Data and privacy for Speaker Recognition

Note

This article is provided for informational purposes only and not for the purpose of providing legal advice. We strongly recommend seeking specialist legal advice when implementing Speaker Recognition.

While the Speaker Recognition feature was designed with compliance, privacy, and security in mind, you're responsible for its use and the implementation of this technology. Be aware that the laws governing biometric recognition technologies often vary internationally and domestically, including at the federal, state, and local levels. In addition to regulating allowed use cases, some jurisdictions impose special legal requirements for the permissions governing collection, transfer, online processing, and storage of biometric data, particularly when used for identification or verification. Before using Speaker Recognition and Azure for the collect, transfer, processing, and storage of any data subject's biometric data, you must ensure compliance with the relevant legal requirements that apply to your service application.

Note

For our customer’s convenience, please consider utilizing the following disclosure regarding Microsoft’s role when you use Azure AI services Speaker Recognition with your end users:

[Company] uses Microsoft Speaker Recognition technology to process [Company’s] users’ biometric data as its service provider (“Processor”). Microsoft may process and store your enrollment audio and voice signatures for the purposes of providing speaker verification and/or identification services on [Company]’s behalf, and only as instructed by [Company]. Microsoft will store this data as long as [Company] requests, which shall be no longer than a limited grace period after the date when (i) [Company] ceases to have a relationship with Microsoft or (ii) when [Company] requests deletion.

What data does Speaker Recognition process?

Speaker Recognition processes the following types of data:

Enrollment audio: Before enrollment, customers request a random GUID from the service. During the enrollment phase, customers send a speaker’s audio input and the GUID to generate a voice signature and a passphrase signature match.

Enrolled voice signature: This is the numeric vector that represents an individual speaker’s voice characteristics, extracted from audio recordings.

Passphrase signature: This is a pre-defined phrase, for example, ‘My voice is my profile’. During enrollment of a speaker, enrollment audio will be processed through Azure AI Speech service in order to confirm that the text from that audio matches the passphrase required.

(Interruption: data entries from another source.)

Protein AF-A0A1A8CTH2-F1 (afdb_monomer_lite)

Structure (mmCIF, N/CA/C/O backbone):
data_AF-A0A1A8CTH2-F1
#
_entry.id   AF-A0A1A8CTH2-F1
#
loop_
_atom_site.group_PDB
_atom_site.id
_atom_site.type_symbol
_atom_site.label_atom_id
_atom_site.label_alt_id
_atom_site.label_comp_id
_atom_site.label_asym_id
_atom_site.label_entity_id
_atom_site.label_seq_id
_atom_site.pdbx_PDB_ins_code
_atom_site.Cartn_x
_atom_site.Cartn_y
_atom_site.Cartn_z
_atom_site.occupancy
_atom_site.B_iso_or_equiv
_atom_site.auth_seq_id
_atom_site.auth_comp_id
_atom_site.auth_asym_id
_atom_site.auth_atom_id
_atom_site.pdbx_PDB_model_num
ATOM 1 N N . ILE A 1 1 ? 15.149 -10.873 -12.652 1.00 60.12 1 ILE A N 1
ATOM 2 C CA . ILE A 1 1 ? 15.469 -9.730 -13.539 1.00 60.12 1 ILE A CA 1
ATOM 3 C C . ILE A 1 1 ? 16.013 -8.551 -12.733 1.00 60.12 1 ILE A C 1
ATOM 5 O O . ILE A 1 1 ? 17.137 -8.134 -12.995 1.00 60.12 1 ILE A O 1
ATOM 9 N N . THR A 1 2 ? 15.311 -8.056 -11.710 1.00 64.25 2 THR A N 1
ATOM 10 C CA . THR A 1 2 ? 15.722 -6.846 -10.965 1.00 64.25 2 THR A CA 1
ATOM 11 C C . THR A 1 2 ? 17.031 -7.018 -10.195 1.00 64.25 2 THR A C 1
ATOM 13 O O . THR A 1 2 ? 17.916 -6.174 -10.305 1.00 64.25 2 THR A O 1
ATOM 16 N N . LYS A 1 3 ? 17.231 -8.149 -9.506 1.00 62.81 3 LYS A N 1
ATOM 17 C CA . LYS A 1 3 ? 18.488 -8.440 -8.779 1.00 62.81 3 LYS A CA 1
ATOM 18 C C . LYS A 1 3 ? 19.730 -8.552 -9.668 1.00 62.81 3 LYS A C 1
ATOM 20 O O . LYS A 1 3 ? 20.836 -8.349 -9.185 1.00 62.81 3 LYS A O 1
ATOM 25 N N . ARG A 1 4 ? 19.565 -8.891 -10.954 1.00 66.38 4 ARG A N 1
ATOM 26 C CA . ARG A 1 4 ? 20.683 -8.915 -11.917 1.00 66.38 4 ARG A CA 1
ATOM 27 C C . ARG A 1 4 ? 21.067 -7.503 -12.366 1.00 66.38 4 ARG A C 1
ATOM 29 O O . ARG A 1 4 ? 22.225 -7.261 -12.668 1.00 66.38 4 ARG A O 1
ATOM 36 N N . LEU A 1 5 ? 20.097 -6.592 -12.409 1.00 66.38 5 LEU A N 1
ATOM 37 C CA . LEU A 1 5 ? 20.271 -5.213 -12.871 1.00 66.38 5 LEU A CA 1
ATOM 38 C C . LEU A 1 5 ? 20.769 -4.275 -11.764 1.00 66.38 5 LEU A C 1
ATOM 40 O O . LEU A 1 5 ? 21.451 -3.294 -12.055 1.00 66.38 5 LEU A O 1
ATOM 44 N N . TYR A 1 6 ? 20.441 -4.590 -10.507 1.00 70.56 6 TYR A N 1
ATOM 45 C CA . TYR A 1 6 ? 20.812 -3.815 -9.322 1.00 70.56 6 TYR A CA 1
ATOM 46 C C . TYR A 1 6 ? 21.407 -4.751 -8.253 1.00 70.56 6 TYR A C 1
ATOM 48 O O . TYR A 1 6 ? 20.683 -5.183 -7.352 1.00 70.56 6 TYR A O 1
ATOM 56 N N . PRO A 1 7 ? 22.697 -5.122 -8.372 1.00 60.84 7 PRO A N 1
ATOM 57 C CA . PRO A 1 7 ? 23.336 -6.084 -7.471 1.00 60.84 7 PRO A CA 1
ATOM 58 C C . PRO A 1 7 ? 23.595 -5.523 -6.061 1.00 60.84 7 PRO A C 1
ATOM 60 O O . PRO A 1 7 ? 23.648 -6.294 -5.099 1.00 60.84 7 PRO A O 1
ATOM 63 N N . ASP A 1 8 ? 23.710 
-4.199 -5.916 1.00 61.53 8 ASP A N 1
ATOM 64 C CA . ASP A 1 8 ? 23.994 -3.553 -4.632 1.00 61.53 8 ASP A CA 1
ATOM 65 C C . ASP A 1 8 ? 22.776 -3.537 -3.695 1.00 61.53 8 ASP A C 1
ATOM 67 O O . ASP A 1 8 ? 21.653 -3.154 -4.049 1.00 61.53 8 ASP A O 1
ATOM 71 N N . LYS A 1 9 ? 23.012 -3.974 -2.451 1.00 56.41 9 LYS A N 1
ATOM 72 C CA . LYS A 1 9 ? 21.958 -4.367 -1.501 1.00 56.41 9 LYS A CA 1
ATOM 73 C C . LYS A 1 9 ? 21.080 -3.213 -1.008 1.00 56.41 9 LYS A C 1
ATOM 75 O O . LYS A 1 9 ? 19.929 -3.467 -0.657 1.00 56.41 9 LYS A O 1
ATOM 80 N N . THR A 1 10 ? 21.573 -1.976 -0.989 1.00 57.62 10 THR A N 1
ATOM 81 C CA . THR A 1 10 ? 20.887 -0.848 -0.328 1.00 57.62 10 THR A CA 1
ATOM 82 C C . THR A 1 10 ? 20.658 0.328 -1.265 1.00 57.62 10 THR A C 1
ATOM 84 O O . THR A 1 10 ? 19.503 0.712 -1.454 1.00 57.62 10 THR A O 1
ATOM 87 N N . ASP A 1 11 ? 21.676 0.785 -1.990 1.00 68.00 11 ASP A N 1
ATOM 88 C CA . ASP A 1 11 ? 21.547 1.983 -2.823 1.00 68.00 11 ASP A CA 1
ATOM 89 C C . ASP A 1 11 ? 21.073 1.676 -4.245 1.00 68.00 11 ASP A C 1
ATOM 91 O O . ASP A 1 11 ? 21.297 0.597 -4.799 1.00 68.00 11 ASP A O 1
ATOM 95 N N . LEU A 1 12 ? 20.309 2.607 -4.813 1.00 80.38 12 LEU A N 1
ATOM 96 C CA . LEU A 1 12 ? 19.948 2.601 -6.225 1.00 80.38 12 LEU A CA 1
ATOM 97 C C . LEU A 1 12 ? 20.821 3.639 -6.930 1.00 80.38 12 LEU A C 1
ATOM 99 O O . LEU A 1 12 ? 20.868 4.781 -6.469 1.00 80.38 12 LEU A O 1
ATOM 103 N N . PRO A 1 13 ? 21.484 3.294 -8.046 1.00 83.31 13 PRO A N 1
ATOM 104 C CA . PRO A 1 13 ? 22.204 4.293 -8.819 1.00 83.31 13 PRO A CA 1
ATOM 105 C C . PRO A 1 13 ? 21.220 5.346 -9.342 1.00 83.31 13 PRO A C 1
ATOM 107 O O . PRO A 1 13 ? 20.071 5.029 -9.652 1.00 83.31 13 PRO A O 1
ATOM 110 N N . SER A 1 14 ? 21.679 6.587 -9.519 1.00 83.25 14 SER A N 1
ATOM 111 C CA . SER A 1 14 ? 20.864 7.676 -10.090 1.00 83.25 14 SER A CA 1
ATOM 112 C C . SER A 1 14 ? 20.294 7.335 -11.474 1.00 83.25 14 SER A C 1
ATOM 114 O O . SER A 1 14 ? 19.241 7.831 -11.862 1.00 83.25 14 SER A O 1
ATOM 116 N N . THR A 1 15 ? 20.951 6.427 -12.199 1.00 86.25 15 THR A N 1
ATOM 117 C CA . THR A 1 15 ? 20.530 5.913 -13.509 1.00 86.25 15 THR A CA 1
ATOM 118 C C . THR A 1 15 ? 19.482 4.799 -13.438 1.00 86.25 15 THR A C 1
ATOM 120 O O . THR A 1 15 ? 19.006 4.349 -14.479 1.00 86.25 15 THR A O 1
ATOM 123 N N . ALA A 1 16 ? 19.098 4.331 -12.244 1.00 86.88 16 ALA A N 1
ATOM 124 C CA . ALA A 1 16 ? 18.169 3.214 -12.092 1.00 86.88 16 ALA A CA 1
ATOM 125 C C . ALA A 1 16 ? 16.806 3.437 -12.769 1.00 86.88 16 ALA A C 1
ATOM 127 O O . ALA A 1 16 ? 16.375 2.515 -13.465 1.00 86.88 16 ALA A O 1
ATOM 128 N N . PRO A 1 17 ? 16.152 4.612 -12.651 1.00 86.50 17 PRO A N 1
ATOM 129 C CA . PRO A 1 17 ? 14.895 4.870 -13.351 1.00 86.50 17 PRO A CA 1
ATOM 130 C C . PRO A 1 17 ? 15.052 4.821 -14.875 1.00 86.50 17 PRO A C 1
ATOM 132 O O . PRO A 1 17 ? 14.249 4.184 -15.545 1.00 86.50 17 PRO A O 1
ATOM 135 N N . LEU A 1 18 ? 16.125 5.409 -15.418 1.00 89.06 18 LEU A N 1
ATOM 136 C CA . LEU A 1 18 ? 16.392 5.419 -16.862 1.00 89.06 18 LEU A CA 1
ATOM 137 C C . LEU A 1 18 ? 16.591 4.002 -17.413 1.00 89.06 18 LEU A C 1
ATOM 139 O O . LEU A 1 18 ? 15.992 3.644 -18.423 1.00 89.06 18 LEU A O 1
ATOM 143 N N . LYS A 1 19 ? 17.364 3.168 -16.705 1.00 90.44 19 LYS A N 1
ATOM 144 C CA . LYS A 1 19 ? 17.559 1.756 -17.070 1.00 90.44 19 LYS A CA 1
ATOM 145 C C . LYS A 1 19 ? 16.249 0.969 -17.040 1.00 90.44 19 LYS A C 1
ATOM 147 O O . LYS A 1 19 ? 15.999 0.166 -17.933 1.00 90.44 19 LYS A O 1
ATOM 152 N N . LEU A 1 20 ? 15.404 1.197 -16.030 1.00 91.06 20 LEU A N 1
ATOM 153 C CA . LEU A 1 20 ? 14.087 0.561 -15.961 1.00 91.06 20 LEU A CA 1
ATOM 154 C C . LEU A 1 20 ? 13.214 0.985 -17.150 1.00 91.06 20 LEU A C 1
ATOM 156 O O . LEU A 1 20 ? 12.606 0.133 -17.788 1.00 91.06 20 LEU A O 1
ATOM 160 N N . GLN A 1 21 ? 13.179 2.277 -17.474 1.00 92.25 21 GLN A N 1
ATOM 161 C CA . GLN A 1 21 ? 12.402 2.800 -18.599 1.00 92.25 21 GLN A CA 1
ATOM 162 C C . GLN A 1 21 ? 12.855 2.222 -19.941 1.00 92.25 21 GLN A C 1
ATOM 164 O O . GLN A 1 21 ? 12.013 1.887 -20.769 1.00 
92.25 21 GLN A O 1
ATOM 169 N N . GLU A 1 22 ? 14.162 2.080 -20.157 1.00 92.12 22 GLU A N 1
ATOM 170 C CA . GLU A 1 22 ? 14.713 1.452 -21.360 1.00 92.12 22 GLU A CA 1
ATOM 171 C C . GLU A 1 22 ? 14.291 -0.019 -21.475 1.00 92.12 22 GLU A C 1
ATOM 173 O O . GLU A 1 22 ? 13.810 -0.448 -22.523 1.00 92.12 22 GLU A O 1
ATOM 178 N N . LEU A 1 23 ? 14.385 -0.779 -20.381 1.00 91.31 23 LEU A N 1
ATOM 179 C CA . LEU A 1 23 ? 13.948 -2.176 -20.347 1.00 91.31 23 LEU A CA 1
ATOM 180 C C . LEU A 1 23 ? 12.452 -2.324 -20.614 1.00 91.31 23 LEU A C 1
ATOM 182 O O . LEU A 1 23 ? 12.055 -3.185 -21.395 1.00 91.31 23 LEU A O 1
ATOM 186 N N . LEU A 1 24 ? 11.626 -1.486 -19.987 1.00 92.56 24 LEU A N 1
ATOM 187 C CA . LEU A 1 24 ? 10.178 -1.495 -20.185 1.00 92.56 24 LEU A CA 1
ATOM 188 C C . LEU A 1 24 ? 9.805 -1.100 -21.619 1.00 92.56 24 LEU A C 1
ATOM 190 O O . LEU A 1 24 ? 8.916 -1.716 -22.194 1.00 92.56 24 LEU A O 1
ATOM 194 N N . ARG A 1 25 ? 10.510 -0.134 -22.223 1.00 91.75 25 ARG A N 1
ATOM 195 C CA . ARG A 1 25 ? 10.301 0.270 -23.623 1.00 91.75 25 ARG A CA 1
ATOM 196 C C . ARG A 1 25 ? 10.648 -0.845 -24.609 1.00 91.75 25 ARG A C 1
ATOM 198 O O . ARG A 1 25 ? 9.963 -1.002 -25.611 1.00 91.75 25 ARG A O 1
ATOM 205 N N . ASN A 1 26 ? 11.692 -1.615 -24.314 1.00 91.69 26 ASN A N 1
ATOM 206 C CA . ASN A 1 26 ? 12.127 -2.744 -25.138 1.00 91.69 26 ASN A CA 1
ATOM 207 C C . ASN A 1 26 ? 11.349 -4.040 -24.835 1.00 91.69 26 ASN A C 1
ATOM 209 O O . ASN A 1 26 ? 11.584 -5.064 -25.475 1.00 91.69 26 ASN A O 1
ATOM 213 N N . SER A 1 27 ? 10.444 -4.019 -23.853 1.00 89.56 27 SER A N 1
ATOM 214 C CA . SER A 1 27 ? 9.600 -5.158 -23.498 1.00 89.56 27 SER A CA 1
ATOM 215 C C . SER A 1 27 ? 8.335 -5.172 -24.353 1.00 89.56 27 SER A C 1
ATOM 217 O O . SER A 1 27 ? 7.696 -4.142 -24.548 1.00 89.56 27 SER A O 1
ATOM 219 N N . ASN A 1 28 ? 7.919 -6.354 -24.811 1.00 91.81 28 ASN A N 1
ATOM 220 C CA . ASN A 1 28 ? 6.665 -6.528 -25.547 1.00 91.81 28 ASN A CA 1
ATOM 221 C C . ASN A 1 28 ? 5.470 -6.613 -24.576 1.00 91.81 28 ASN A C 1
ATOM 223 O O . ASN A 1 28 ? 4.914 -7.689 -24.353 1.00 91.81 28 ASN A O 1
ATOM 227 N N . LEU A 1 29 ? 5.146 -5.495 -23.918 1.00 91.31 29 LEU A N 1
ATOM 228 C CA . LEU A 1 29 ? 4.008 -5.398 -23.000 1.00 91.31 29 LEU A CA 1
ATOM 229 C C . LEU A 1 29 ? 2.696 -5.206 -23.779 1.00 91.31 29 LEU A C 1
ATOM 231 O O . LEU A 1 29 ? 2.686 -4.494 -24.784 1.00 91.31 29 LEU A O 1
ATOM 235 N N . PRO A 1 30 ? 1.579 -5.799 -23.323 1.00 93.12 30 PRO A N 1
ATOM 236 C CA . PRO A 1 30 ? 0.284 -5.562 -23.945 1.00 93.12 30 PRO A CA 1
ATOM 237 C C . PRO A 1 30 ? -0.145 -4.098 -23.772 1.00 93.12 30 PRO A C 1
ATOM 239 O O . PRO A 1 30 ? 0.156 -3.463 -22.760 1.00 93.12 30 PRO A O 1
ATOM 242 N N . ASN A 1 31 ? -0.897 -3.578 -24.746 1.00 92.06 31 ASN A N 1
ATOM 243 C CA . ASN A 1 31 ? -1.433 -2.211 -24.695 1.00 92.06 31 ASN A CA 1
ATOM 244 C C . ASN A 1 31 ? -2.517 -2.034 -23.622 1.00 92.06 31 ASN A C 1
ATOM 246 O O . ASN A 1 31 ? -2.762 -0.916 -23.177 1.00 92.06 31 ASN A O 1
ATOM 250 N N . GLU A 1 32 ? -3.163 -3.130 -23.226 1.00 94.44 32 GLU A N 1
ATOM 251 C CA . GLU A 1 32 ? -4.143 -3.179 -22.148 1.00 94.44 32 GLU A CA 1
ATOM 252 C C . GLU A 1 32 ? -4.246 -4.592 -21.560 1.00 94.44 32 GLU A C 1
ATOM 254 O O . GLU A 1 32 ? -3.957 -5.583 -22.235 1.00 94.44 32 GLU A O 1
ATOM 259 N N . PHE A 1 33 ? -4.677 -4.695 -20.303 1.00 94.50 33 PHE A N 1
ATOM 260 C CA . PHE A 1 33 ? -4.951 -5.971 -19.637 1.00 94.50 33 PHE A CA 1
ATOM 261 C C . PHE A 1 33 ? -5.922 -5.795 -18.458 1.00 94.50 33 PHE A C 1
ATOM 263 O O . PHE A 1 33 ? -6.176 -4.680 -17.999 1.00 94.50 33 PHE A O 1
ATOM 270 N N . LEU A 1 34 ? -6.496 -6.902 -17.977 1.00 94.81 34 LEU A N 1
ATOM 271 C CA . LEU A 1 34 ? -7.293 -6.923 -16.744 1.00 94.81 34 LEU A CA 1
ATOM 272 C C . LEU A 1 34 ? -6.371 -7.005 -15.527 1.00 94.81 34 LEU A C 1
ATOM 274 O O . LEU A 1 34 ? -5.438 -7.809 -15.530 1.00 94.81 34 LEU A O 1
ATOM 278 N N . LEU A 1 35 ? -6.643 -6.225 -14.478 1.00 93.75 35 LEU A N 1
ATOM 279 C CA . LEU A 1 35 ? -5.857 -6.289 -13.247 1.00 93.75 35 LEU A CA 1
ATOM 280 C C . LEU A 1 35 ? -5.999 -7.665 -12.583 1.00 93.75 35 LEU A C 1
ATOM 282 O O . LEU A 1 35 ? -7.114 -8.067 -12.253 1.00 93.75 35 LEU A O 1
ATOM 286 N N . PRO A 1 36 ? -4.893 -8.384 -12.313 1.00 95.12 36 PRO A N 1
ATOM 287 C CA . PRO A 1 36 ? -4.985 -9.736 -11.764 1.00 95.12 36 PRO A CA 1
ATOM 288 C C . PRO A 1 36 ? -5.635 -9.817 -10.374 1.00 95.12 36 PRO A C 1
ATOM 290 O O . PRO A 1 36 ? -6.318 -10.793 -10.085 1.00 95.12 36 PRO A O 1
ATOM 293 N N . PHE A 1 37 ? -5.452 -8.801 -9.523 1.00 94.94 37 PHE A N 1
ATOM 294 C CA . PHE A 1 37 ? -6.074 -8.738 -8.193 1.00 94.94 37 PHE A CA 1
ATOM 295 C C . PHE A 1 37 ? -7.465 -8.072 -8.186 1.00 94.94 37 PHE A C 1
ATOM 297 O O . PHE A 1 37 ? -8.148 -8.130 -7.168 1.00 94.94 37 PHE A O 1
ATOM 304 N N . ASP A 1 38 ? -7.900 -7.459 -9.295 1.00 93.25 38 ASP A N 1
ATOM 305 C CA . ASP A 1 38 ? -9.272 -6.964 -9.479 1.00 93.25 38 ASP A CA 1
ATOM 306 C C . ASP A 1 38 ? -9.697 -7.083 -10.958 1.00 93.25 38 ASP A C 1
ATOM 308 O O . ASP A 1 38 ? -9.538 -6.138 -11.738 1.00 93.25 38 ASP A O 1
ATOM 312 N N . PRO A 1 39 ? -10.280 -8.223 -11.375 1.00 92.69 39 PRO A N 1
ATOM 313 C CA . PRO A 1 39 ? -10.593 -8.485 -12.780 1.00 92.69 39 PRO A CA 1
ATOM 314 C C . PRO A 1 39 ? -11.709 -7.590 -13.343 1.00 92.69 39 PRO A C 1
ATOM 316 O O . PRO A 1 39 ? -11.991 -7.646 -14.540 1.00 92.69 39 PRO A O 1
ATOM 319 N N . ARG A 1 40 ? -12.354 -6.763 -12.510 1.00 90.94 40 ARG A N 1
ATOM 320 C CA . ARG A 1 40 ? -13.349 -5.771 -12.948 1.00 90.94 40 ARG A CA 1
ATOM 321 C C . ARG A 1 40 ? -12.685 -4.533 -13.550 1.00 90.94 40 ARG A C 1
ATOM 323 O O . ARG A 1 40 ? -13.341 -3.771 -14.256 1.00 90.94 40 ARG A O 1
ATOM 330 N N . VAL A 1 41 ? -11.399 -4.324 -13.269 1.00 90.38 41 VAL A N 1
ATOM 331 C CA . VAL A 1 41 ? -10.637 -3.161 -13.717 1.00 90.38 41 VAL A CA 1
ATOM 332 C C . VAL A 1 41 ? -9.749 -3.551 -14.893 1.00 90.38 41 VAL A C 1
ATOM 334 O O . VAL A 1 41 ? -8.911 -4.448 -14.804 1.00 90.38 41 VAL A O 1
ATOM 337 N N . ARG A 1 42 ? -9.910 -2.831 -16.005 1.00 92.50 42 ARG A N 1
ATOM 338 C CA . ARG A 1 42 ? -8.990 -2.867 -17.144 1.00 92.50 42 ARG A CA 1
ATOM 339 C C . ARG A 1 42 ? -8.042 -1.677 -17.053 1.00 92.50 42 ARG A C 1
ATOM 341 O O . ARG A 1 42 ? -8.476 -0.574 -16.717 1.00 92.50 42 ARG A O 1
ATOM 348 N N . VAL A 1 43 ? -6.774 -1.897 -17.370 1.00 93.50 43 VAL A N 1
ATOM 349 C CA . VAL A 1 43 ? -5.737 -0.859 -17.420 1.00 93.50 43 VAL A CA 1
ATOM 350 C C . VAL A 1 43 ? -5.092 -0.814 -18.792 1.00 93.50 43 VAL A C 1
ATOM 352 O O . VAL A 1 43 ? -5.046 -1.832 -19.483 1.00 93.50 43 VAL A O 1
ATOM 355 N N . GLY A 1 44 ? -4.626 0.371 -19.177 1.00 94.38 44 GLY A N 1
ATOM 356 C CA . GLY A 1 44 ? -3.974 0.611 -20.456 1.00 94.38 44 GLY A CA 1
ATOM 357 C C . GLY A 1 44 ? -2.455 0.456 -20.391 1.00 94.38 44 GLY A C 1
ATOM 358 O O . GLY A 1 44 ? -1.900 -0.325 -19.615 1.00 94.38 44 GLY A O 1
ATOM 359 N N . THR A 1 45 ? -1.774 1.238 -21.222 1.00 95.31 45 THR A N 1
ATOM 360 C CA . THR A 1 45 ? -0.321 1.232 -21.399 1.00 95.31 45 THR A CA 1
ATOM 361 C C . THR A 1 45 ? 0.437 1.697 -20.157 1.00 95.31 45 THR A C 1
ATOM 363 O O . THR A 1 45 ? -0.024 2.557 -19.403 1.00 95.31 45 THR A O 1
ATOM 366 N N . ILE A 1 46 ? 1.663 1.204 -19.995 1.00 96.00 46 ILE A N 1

Recognition audio: After the enrollment of the customer’s speaker(s), the customer sends audio input along with the relevant GUIDs to be processed to the Speaker Recognition feature and voice signatures are processed to determine if the audio matches the enrolled speaker’(s) voice signatures. If using text-dependent speaker verification, the passphrase signature is also transcribed by speech recognition to determine if there is a passphrase match.

How Does Speaker Recognition process this data?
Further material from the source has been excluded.